Data provided:
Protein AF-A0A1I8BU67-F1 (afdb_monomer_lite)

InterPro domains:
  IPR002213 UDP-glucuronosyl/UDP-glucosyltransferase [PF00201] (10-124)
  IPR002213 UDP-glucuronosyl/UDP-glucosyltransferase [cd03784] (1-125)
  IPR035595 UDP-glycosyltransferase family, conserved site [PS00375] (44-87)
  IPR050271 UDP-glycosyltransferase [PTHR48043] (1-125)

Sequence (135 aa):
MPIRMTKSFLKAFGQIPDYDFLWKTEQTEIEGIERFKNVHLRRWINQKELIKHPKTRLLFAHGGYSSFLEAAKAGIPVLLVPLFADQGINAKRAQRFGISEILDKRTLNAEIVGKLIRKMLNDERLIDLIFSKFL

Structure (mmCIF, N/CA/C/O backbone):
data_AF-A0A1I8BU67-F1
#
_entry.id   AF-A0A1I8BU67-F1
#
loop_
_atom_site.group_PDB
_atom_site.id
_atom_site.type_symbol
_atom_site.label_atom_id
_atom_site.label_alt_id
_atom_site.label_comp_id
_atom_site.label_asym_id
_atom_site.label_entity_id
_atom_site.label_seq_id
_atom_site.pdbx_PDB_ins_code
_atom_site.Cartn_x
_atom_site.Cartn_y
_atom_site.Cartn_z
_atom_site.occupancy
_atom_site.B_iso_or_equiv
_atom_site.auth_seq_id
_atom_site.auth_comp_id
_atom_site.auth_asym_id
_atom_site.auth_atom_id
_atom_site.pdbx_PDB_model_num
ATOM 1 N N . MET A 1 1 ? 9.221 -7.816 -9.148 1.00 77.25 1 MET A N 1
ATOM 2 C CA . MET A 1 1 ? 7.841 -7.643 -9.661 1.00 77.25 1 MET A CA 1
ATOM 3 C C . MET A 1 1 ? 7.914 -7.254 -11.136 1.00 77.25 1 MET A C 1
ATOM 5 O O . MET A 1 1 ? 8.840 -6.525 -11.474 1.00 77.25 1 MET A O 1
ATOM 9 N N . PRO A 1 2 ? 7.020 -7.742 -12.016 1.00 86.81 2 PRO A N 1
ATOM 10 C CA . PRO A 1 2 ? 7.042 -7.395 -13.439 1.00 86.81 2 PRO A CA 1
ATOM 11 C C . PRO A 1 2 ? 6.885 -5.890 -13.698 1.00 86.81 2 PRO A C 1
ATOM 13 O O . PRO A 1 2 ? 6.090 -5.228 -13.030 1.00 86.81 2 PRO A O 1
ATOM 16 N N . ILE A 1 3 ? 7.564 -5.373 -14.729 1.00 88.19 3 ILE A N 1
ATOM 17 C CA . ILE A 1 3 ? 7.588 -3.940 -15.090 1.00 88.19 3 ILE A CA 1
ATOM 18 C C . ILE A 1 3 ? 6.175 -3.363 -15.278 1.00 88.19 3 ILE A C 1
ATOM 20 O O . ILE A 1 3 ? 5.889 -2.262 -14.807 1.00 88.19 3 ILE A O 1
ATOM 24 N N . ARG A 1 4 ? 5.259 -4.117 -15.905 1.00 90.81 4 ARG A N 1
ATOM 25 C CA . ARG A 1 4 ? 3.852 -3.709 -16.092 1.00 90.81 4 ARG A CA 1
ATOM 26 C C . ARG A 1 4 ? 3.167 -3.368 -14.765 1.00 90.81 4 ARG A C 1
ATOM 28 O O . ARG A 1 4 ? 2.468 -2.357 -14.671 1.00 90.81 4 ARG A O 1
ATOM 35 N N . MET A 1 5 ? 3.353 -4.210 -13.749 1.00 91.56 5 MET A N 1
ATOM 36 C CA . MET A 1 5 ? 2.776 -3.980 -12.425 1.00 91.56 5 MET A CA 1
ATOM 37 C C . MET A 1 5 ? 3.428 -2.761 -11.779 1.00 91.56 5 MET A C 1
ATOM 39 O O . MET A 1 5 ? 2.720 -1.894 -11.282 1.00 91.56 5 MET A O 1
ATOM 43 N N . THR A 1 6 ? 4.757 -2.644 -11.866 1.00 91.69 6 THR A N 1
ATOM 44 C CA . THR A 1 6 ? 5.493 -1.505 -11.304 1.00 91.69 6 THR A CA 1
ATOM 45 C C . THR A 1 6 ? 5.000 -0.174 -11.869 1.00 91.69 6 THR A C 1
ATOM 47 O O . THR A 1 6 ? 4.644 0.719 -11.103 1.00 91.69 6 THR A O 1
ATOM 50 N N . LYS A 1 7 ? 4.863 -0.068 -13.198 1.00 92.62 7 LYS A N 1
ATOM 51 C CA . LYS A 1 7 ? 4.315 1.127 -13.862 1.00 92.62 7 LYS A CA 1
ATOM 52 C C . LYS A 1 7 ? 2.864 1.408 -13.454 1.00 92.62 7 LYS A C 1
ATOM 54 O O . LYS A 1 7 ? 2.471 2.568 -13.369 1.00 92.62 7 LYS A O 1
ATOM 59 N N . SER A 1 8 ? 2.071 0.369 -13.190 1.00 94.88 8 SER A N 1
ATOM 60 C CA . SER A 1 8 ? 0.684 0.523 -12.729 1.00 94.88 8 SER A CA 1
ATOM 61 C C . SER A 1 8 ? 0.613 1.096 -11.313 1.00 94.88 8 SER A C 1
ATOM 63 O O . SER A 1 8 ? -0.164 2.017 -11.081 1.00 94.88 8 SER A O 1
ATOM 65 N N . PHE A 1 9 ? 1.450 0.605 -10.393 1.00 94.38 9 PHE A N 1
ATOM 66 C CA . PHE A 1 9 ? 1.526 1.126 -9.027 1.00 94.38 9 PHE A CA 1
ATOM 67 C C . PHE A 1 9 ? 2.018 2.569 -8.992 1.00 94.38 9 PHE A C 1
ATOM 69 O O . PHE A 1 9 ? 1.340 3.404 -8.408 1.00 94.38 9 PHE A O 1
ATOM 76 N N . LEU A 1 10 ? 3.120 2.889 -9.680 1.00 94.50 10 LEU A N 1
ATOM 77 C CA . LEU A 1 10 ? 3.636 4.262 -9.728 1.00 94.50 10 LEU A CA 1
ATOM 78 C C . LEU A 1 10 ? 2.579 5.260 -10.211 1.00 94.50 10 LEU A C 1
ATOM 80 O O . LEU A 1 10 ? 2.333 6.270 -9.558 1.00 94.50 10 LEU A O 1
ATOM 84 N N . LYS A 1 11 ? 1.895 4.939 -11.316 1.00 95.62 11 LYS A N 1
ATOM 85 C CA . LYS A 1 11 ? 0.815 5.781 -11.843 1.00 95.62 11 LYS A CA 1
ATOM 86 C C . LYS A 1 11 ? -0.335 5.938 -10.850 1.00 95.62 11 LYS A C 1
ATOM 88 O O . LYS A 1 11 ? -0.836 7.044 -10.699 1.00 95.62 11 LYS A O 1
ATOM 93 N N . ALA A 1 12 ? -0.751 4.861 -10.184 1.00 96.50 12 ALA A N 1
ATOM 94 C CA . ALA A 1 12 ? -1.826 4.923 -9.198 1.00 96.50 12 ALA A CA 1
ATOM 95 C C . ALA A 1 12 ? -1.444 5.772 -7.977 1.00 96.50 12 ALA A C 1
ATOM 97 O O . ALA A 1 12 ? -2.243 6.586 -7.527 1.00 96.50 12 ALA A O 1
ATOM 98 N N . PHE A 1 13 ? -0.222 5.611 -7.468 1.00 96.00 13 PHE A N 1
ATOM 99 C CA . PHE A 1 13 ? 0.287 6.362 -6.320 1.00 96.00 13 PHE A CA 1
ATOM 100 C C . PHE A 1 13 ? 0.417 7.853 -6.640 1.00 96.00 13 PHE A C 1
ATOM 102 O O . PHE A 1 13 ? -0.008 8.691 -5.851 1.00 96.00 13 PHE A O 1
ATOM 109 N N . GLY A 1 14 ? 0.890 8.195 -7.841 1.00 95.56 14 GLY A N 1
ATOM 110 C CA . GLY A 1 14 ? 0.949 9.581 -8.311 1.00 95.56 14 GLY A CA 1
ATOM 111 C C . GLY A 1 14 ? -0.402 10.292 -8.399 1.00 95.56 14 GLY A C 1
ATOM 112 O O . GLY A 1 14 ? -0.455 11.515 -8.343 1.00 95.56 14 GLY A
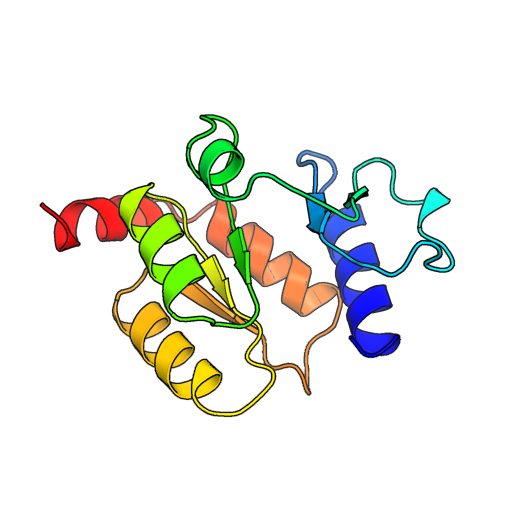 O 1
ATOM 113 N N . GLN A 1 15 ? -1.501 9.543 -8.521 1.00 95.25 15 GLN A N 1
ATOM 114 C CA . GLN A 1 15 ? -2.866 10.083 -8.527 1.00 95.25 15 GLN A CA 1
ATOM 115 C C . GLN A 1 15 ? -3.428 10.317 -7.116 1.00 95.25 15 GLN A C 1
ATOM 117 O O . GLN A 1 15 ? -4.605 10.648 -6.977 1.00 95.25 15 GLN A O 1
ATOM 122 N N . ILE A 1 16 ? -2.631 10.077 -6.073 1.00 95.81 16 ILE A N 1
ATOM 123 C CA . ILE A 1 16 ? -3.024 10.188 -4.666 1.00 95.81 16 ILE A CA 1
ATOM 124 C C . ILE A 1 16 ? -1.957 11.035 -3.946 1.00 95.81 16 ILE A C 1
ATOM 126 O O . ILE A 1 16 ? -1.168 10.506 -3.164 1.00 95.81 16 ILE A O 1
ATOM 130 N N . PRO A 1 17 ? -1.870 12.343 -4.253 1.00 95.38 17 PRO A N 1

Your task:
Go through the data above and copy each line that holds the word "glucosyltransferase".

Worked solution:
  IPR002213 UDP-glucuronosyl/UDP-glucosyltransferase [PF00201] (10-124)
  IPR002213 UDP-glucuronosyl/UDP-glucosyltransferase [cd03784] (1-125)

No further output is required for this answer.